— WHAT IS NEEDED —
Copy the following data exactly and drop the pictures.
Top of EXERCISE MATERIAL
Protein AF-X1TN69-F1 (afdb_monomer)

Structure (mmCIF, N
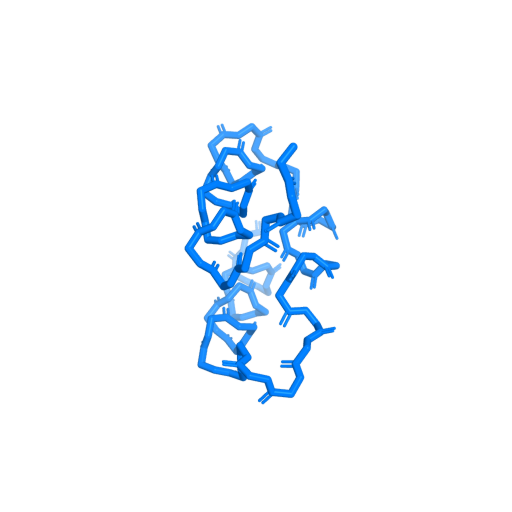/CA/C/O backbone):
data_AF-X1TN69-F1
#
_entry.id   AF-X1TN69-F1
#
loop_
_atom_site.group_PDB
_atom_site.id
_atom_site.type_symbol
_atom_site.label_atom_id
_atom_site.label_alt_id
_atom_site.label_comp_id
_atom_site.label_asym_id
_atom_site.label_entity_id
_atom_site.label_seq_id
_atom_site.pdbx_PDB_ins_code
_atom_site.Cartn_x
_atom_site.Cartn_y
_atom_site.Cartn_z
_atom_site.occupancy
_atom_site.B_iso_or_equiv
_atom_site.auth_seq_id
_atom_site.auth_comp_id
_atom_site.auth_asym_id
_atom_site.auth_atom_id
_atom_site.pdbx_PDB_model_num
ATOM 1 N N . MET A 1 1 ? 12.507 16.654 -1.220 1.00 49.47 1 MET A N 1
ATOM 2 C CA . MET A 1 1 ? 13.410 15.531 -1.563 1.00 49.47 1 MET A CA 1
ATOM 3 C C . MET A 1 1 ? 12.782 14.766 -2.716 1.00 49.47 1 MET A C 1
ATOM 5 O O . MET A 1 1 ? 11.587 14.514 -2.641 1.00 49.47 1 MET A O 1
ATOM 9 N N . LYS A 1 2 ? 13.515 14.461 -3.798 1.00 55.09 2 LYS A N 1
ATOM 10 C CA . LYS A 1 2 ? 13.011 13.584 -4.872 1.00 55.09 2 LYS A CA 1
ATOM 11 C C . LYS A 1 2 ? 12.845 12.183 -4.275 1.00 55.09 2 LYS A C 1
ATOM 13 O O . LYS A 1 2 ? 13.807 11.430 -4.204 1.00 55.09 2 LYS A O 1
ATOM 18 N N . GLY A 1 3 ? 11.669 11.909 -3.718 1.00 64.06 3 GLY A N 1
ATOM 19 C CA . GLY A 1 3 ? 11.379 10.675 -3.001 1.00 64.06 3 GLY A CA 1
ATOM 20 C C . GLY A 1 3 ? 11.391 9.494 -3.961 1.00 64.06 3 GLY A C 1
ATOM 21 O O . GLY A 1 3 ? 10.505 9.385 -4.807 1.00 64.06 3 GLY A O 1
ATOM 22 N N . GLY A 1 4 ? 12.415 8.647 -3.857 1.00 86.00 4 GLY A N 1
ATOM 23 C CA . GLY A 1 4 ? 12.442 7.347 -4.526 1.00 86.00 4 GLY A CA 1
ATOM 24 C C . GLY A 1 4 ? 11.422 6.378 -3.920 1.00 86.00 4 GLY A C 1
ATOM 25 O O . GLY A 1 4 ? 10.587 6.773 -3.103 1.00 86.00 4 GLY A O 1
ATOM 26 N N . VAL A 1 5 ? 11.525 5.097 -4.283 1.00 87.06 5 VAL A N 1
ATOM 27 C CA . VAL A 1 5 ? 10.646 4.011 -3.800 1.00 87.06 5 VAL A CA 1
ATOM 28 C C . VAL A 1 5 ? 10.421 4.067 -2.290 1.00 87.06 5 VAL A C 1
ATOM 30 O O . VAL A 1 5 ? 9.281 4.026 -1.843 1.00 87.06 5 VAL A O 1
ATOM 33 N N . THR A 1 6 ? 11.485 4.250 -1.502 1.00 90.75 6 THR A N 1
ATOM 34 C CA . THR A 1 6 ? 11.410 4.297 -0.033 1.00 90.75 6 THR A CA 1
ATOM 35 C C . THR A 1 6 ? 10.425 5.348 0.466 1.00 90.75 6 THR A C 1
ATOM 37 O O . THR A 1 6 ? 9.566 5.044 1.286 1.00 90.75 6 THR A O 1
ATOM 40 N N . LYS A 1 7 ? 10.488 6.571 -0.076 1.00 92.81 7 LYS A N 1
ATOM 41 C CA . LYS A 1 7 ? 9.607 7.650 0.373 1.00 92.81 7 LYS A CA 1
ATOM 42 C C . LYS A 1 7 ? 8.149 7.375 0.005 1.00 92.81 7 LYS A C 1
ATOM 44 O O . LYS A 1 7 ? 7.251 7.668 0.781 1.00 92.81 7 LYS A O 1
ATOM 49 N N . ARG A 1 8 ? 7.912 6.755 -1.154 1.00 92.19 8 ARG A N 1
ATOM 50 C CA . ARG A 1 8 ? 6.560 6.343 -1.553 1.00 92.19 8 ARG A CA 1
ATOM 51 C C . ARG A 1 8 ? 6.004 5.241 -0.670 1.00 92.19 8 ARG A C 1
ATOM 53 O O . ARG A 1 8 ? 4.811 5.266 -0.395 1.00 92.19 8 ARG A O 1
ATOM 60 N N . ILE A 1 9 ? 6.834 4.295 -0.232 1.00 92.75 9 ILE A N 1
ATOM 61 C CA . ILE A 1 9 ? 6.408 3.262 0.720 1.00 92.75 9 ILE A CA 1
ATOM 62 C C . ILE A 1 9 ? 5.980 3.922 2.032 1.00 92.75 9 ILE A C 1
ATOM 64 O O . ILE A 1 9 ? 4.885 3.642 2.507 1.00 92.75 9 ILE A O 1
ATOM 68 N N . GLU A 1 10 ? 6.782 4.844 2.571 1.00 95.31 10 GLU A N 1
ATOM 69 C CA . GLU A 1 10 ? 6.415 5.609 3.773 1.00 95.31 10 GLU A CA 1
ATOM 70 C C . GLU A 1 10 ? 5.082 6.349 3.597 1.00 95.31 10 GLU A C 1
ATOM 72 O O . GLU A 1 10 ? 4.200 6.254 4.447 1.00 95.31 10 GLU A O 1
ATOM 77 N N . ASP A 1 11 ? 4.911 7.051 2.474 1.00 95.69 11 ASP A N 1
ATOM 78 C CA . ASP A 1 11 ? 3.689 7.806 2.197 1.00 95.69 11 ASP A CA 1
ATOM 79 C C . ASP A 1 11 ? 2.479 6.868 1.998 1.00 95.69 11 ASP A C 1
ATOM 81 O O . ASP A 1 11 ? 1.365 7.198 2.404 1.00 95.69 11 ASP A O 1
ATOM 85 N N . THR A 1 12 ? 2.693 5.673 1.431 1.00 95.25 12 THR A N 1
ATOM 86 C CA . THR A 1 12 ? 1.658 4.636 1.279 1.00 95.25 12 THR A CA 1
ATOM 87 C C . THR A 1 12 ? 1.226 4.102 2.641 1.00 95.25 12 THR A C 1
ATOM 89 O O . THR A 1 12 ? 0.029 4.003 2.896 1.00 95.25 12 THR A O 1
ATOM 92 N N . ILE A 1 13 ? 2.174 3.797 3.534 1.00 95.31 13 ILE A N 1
Bottom of EXERCISE MATERIAL
— TASK ANSWER —
Protein AF-X1TN69-F1 (afdb_monomer)

Structure (mmCIF, N
/CA/C/O backbone):
data_AF-X1TN69-F1
#
_entry.id   AF-X1TN69-F1
#
loop_
_atom_site.group_PDB
_atom_site.id
_atom_site.type_symbol
_atom_site.label_atom_id
_atom_site.label_alt_id
_atom_site.label_comp_id
_atom_site.label_asym_id
_atom_site.label_entity_id
_atom_site.label_seq_id
_atom_site.pdbx_PDB_ins_code
_atom_site.Cartn_x
_atom_site.Cartn_y
_atom_site.Cartn_z
_atom_site.occupancy
_atom_site.B_iso_or_equiv
_atom_site.auth_seq_id
_atom_site.auth_comp_id
_atom_site.auth_asym_id
_atom_site.auth_atom_id
_atom_site.pdbx_PDB_model_num
ATOM 1 N N . MET A 1 1 ? 12.507 16.654 -1.220 1.00 49.47 1 MET A N 1
ATOM 2 C CA . MET A 1 1 ? 13.410 15.531 -1.563 1.00 49.47 1 MET A CA 1
ATOM 3 C C . MET A 1 1 ? 12.782 14.766 -2.716 1.00 49.47 1 MET A C 1
ATOM 5 O O . MET A 1 1 ? 11.587 14.514 -2.641 1.00 49.47 1 MET A O 1
ATOM 9 N N . LYS A 1 2 ? 13.515 14.461 -3.798 1.00 55.09 2 LYS A N 1
ATOM 10 C CA . LYS A 1 2 ? 13.011 13.584 -4.872 1.00 55.09 2 LYS A CA 1
ATOM 11 C C . LYS A 1 2 ? 12.845 12.183 -4.275 1.00 55.09 2 LYS A C 1
ATOM 13 O O . LYS A 1 2 ? 13.807 11.430 -4.204 1.00 55.09 2 LYS A O 1
ATOM 18 N N . GLY A 1 3 ? 11.669 11.909 -3.718 1.00 64.06 3 GLY A N 1
ATOM 19 C CA . GLY A 1 3 ? 11.379 10.675 -3.001 1.00 64.06 3 GLY A CA 1
ATOM 20 C C . GLY A 1 3 ? 11.391 9.494 -3.961 1.00 64.06 3 GLY A C 1
ATOM 21 O O . GLY A 1 3 ? 10.505 9.385 -4.807 1.00 64.06 3 GLY A O 1
ATOM 22 N N . GLY A 1 4 ? 12.415 8.647 -3.857 1.00 86.00 4 GLY A N 1
ATOM 23 C CA . GLY A 1 4 ? 12.442 7.347 -4.526 1.00 86.00 4 GLY A CA 1
ATOM 24 C C . GLY A 1 4 ? 11.422 6.378 -3.920 1.00 86.00 4 GLY A C 1
ATOM 25 O O . GLY A 1 4 ? 10.587 6.773 -3.103 1.00 86.00 4 GLY A O 1
ATOM 26 N N . VAL A 1 5 ? 11.525 5.097 -4.283 1.00 87.06 5 VAL A N 1
ATOM 27 C CA . VAL A 1 5 ? 10.646 4.011 -3.800 1.00 87.06 5 VAL A CA 1
ATOM 28 C C . VAL A 1 5 ? 10.421 4.067 -2.290 1.00 87.06 5 VAL A C 1
ATOM 30 O O . VAL A 1 5 ? 9.281 4.026 -1.843 1.00 87.06 5 VAL A O 1
ATOM 33 N N . THR A 1 6 ? 11.485 4.250 -1.502 1.00 90.75 6 THR A N 1
ATOM 34 C CA . THR A 1 6 ? 11.410 4.297 -0.033 1.00 90.75 6 THR A CA 1
ATOM 35 C C . THR A 1 6 ? 10.425 5.348 0.466 1.00 90.75 6 THR A C 1
ATOM 37 O O . THR A 1 6 ? 9.566 5.044 1.286 1.00 90.75 6 THR A O 1
ATOM 40 N N . LYS A 1 7 ? 10.488 6.571 -0.076 1.00 92.81 7 LYS A N 1
ATOM 41 C CA . LYS A 1 7 ? 9.607 7.650 0.373 1.00 92.81 7 LYS A CA 1
ATOM 42 C C . LYS A 1 7 ? 8.149 7.375 0.005 1.00 92.81 7 LYS A C 1
ATOM 44 O O . LYS A 1 7 ? 7.251 7.668 0.781 1.00 92.81 7 LYS A O 1
ATOM 49 N N . ARG A 1 8 ? 7.912 6.755 -1.154 1.00 92.19 8 ARG A N 1
ATOM 50 C CA . ARG A 1 8 ? 6.560 6.343 -1.553 1.00 92.19 8 ARG A CA 1
ATOM 51 C C . ARG A 1 8 ? 6.004 5.241 -0.670 1.00 92.19 8 ARG A C 1
ATOM 53 O O . ARG A 1 8 ? 4.811 5.266 -0.395 1.00 92.19 8 ARG A O 1
ATOM 60 N N . ILE A 1 9 ? 6.834 4.295 -0.232 1.00 92.75 9 ILE A N 1
ATOM 61 C CA . ILE A 1 9 ? 6.408 3.262 0.720 1.00 92.75 9 ILE A CA 1
ATOM 62 C C . ILE A 1 9 ? 5.980 3.922 2.032 1.00 92.75 9 ILE A C 1
ATOM 64 O O . ILE A 1 9 ? 4.885 3.642 2.507 1.00 92.75 9 ILE A O 1
ATOM 68 N N . GLU A 1 10 ? 6.782 4.844 2.571 1.00 95.31 10 GLU A N 1
ATOM 69 C CA . GLU A 1 10 ? 6.415 5.609 3.773 1.00 95.31 10 GLU A CA 1
ATOM 70 C C . GLU A 1 10 ? 5.082 6.349 3.597 1.00 95.31 10 GLU A C 1
ATOM 72 O O . GLU A 1 10 ? 4.200 6.254 4.447 1.00 95.31 10 GLU A O 1
ATOM 77 N N . ASP A 1 11 ? 4.911 7.051 2.474 1.00 95.69 11 ASP A N 1
ATOM 78 C CA . ASP A 1 11 ? 3.689 7.806 2.197 1.00 95.69 11 ASP A CA 1
ATOM 79 C C . ASP A 1 11 ? 2.479 6.868 1.998 1.00 95.69 11 ASP A C 1
ATOM 81 O O . ASP A 1 11 ? 1.365 7.198 2.404 1.00 95.69 11 ASP A O 1
ATOM 85 N N . THR A 1 12 ? 2.693 5.673 1.431 1.00 95.25 12 THR A N 1
ATOM 86 C CA . THR A 1 12 ? 1.658 4.636 1.279 1.00 95.25 12 THR A CA 1
ATOM 87 C C . THR A 1 12 ? 1.226 4.102 2.641 1.00 95.25 12 THR A C 1
ATOM 89 O O . THR A 1 12 ? 0.029 4.003 2.896 1.00 95.25 12 THR A O 1
ATOM 92 N N . ILE A 1 13 ? 2.174 3.797 3.534 1.00 95.31 13 ILE A N 1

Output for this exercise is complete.